The labels are predominantly geared towards investment products marketed to retail investors, but Spyropoulos noted that the firm’s conversations with institutional-only asset managers suggest that asset owner clients “would like them to opt-in to the SDRs”.
“There’s an expectation in the market that this is going to be the ‘diamond standard’,” he told ESG Investor.
“Many investors want to be seen as serious about sustainability, and they will need and want to have an SDR label in their product range.”
In the medium-term, the FCA said in the policy statement document that they will consider expanding the labels to pension products, noting that “that the potential harms we are seeking to address with this regime may also arise with these products”.
“Pension fund capital going to sustainable and impact investments is essential for the transition, so the move to incorporate pension fund products in the regime is important,” O’Leary from Pensions for Purpose noted.

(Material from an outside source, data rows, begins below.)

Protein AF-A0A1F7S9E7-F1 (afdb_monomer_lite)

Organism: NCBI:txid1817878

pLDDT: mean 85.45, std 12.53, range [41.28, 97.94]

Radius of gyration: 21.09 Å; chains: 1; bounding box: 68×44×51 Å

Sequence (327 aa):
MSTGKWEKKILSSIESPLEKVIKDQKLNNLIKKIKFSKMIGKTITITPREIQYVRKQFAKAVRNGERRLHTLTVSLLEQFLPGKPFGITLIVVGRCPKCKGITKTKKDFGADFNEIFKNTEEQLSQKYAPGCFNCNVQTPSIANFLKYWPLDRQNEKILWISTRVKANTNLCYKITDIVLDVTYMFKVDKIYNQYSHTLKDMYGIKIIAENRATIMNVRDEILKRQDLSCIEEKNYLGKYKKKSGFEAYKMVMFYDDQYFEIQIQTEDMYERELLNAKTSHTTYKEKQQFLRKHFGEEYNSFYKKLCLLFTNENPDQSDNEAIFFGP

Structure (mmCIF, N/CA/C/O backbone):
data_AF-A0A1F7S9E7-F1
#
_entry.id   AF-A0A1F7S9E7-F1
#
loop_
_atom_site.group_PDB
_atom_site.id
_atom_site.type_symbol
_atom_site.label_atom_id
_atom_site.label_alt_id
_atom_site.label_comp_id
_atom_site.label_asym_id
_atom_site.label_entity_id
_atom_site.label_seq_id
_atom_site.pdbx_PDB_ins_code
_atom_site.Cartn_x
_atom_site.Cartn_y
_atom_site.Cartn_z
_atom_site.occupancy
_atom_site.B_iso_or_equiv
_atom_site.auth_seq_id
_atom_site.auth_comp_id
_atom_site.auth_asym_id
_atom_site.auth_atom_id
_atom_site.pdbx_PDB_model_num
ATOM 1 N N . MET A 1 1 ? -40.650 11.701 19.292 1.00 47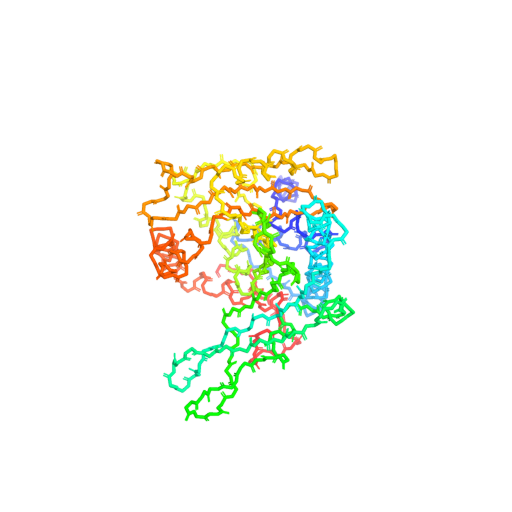.75 1 MET A N 1
ATOM 2 C CA . MET A 1 1 ? -40.113 11.331 17.958 1.00 47.75 1 MET A CA 1
ATOM 3 C C . MET A 1 1 ? -39.051 10.258 18.152 1.00 47.75 1 MET A C 1
ATOM 5 O O . MET A 1 1 ? -38.192 10.449 19.000 1.00 47.75 1 MET A O 1
ATOM 9 N N . SER A 1 2 ? -39.142 9.108 17.474 1.00 50.38 2 SER A N 1
ATOM 10 C CA . SER A 1 2 ? -38.280 7.954 17.775 1.00 50.38 2 SER A CA 1
ATOM 11 C C . SER A 1 2 ? -36.815 8.229 17.412 1.00 50.38 2 SER A C 1
ATOM 13 O O . SER A 1 2 ? -36.434 8.272 16.241 1.00 50.38 2 SER A O 1
ATOM 15 N N . THR A 1 3 ? -35.984 8.395 18.441 1.00 58.53 3 THR A N 1
ATOM 16 C CA . THR A 1 3 ? -34.526 8.587 18.354 1.00 58.53 3 THR A CA 1
ATOM 17 C C . THR A 1 3 ? -33.866 7.561 17.422 1.00 58.53 3 THR A C 1
ATOM 19 O O . THR A 1 3 ? -33.007 7.913 16.617 1.00 58.53 3 THR A O 1
ATOM 22 N N . GLY A 1 4 ? -34.371 6.323 17.395 1.00 68.88 4 GLY A N 1
ATOM 23 C CA . GLY A 1 4 ? -33.849 5.252 16.542 1.00 68.88 4 GLY A CA 1
ATOM 24 C C . GLY A 1 4 ? -34.021 5.433 15.023 1.00 68.88 4 GLY A C 1
ATOM 25 O O . GLY A 1 4 ? -33.233 4.865 14.268 1.00 68.88 4 GLY A O 1
ATOM 26 N N . LYS A 1 5 ? -35.007 6.203 14.525 1.00 73.06 5 LYS A N 1
ATOM 27 C CA . LYS A 1 5 ? -35.180 6.402 13.064 1.00 73.06 5 LYS A CA 1
ATOM 28 C C . LYS A 1 5 ? -34.168 7.411 12.511 1.00 73.06 5 LYS A C 1
ATOM 30 O O . LYS A 1 5 ? -33.655 7.227 11.409 1.00 73.06 5 LYS A O 1
ATOM 35 N N . TRP A 1 6 ? -33.854 8.441 13.295 1.00 78.12 6 TRP A N 1
ATOM 36 C CA . TRP A 1 6 ? -32.842 9.445 12.963 1.00 78.12 6 TRP A CA 1
ATOM 37 C C . TRP A 1 6 ? -31.420 8.877 13.066 1.00 78.12 6 TRP A C 1
ATOM 39 O O . TRP A 1 6 ? -30.646 9.020 12.120 1.00 78.12 6 TRP A O 1
ATOM 49 N N . GLU A 1 7 ? -31.108 8.135 14.137 1.00 77.38 7 GLU A N 1
ATOM 50 C CA . GLU A 1 7 ? -29.796 7.487 14.303 1.00 77.38 7 GLU A CA 1
ATOM 51 C C . GLU A 1 7 ? -29.505 6.494 13.161 1.00 77.38 7 GLU A C 1
ATOM 53 O O . GLU A 1 7 ? -28.421 6.519 12.579 1.00 77.38 7 GLU A O 1
ATOM 58 N N . LYS A 1 8 ? -30.492 5.675 12.758 1.00 75.88 8 LYS A N 1
ATOM 59 C CA . LYS A 1 8 ? -30.354 4.766 11.602 1.00 75.88 8 LYS A CA 1
ATOM 60 C C . LYS A 1 8 ? -30.071 5.515 10.298 1.00 75.88 8 LYS A C 1
ATOM 62 O O . LYS A 1 8 ? -29.243 5.059 9.511 1.00 75.88 8 LYS A O 1
ATOM 67 N N . LYS A 1 9 ? -30.729 6.659 10.075 1.00 78.69 9 LYS A N 1
ATOM 68 C CA . LYS A 1 9 ? -30.522 7.483 8.876 1.00 78.69 9 LYS A CA 1
ATOM 69 C C . LYS A 1 9 ? -29.092 8.030 8.825 1.00 78.69 9 LYS A C 1
ATOM 71 O O . LYS A 1 9 ? -28.435 7.886 7.799 1.00 78.69 9 LYS A O 1
ATOM 76 N N . ILE A 1 10 ? -28.579 8.579 9.927 1.00 76.75 10 ILE A N 1
ATOM 77 C CA . ILE A 1 10 ? -27.204 9.102 9.967 1.00 76.75 10 ILE A CA 1
ATOM 78 C C . ILE A 1 10 ? -26.183 7.978 9.818 1.00 76.75 10 ILE A C 1
ATOM 80 O O . ILE A 1 10 ? -25.277 8.088 8.995 1.00 76.75 10 ILE A O 1
ATOM 84 N N . LEU A 1 11 ? -26.350 6.869 10.539 1.00 79.00 11 LEU A N 1
ATOM 85 C CA . LEU A 1 11 ? -25.431 5.737 10.436 1.00 79.00 11 LEU A CA 1
ATOM 86 C C . LEU A 1 11 ? -25.357 5.190 9.000 1.00 79.00 11 LEU A C 1
ATOM 88 O O . LEU A 1 11 ? -24.277 4.816 8.551 1.00 79.00 11 LEU A O 1
ATOM 92 N N . SER A 1 12 ? -26.475 5.199 8.263 1.00 75.44 12 SER A N 1
ATOM 93 C CA . SER A 1 12 ? -26.506 4.784 6.853 1.00 75.44 12 SER A CA 1
ATOM 94 C C . SER A 1 12 ? -25.753 5.728 5.907 1.00 75.44 12 SER A C 1
ATOM 96 O O . SER A 1 12 ? -25.270 5.277 4.875 1.00 75.44 12 SER A O 1
ATOM 98 N N . SER A 1 13 ? -25.605 7.007 6.271 1.00 79.38 13 SER A N 1
ATOM 99 C CA . SER A 1 13 ? -24.830 7.991 5.498 1.00 79.38 13 SER A CA 1
ATOM 100 C C . SER A 1 13 ? -23.334 8.011 5.823 1.00 79.38 13 SER A C 1
ATOM 102 O O . SER A 1 13 ? -22.566 8.650 5.109 1.00 79.38 13 SER A O 1
ATOM 104 N N . ILE A 1 14 ? -22.901 7.336 6.893 1.00 80.88 14 ILE A N 1
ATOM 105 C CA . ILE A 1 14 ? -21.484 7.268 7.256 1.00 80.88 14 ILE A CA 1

“It is not the whole story though and more needs to be done to get pension funds invested in private markets where some of the most significant sustainable and impact opportunities sit, but also integrating sustainability in all investment products rather than via separate regimes.”
However, pension schemes are already subject to “intense climate change governance and disclosure requirements, through Task Force on Climate-related Financial Disclosures (TCFD) reporting”, pointed out Tsang from the PLSA.
Tsang said the FCA’s planned expansion of the SDR to pension products will therefore need to be “carefully considered […] to ensure that there isn’t unnecessary overlap of purpose and outputs, which would take away precious resource from the day-to-day running of a pension fund”.
Nonetheless, if pension products are successfully integrated under the SDRs, the PRI’s Pirovska noted that this will promote a more integrated, sustainability-focused disclosure regime across the financial system. This, in turn, will “make it easier for trustees to meet their obligations in the long run”.
Pirovska called on the FCA to work with the UK’s Department for Work and Pensions and The Pensions Regulator to ensure that any requirement for pension schemes to provide SDR-type data to their members is delivered via pension fund regulation, rather than fund manager regulation.
In the nearer-term, O’Leary emphasised the importance of pension funds continuing to scrutinise asset managers “beyond the fund level” to understand how sustainability is embedded within the organisation, including in their governance, resources, budget, and incentivisation.
“Alignment on sustainability is an important element of understanding an organisation’s commitment to sustainability and any potential reputational risk,” she said.
Additionally, the document provides comparisons to other sustainability fund-focused disclosure and labelling regimes – most notably, the EU’s Sustainable Finance Disclosure Regulation (SFDR), which is currently under review.
The UK SDRs and the EU’s SFDR do not currently completely align, O’Leary acknowledged, adding that it is therefore “tricky” for asset managers to navigate differing requirements, which may mean that they decide to only opt for one regime – or neither – to avoid potential reputational risk.
“The SDR categories are, however, clearer and therefore easier for an investor to interpret and seek alignment with,” added O’Leary.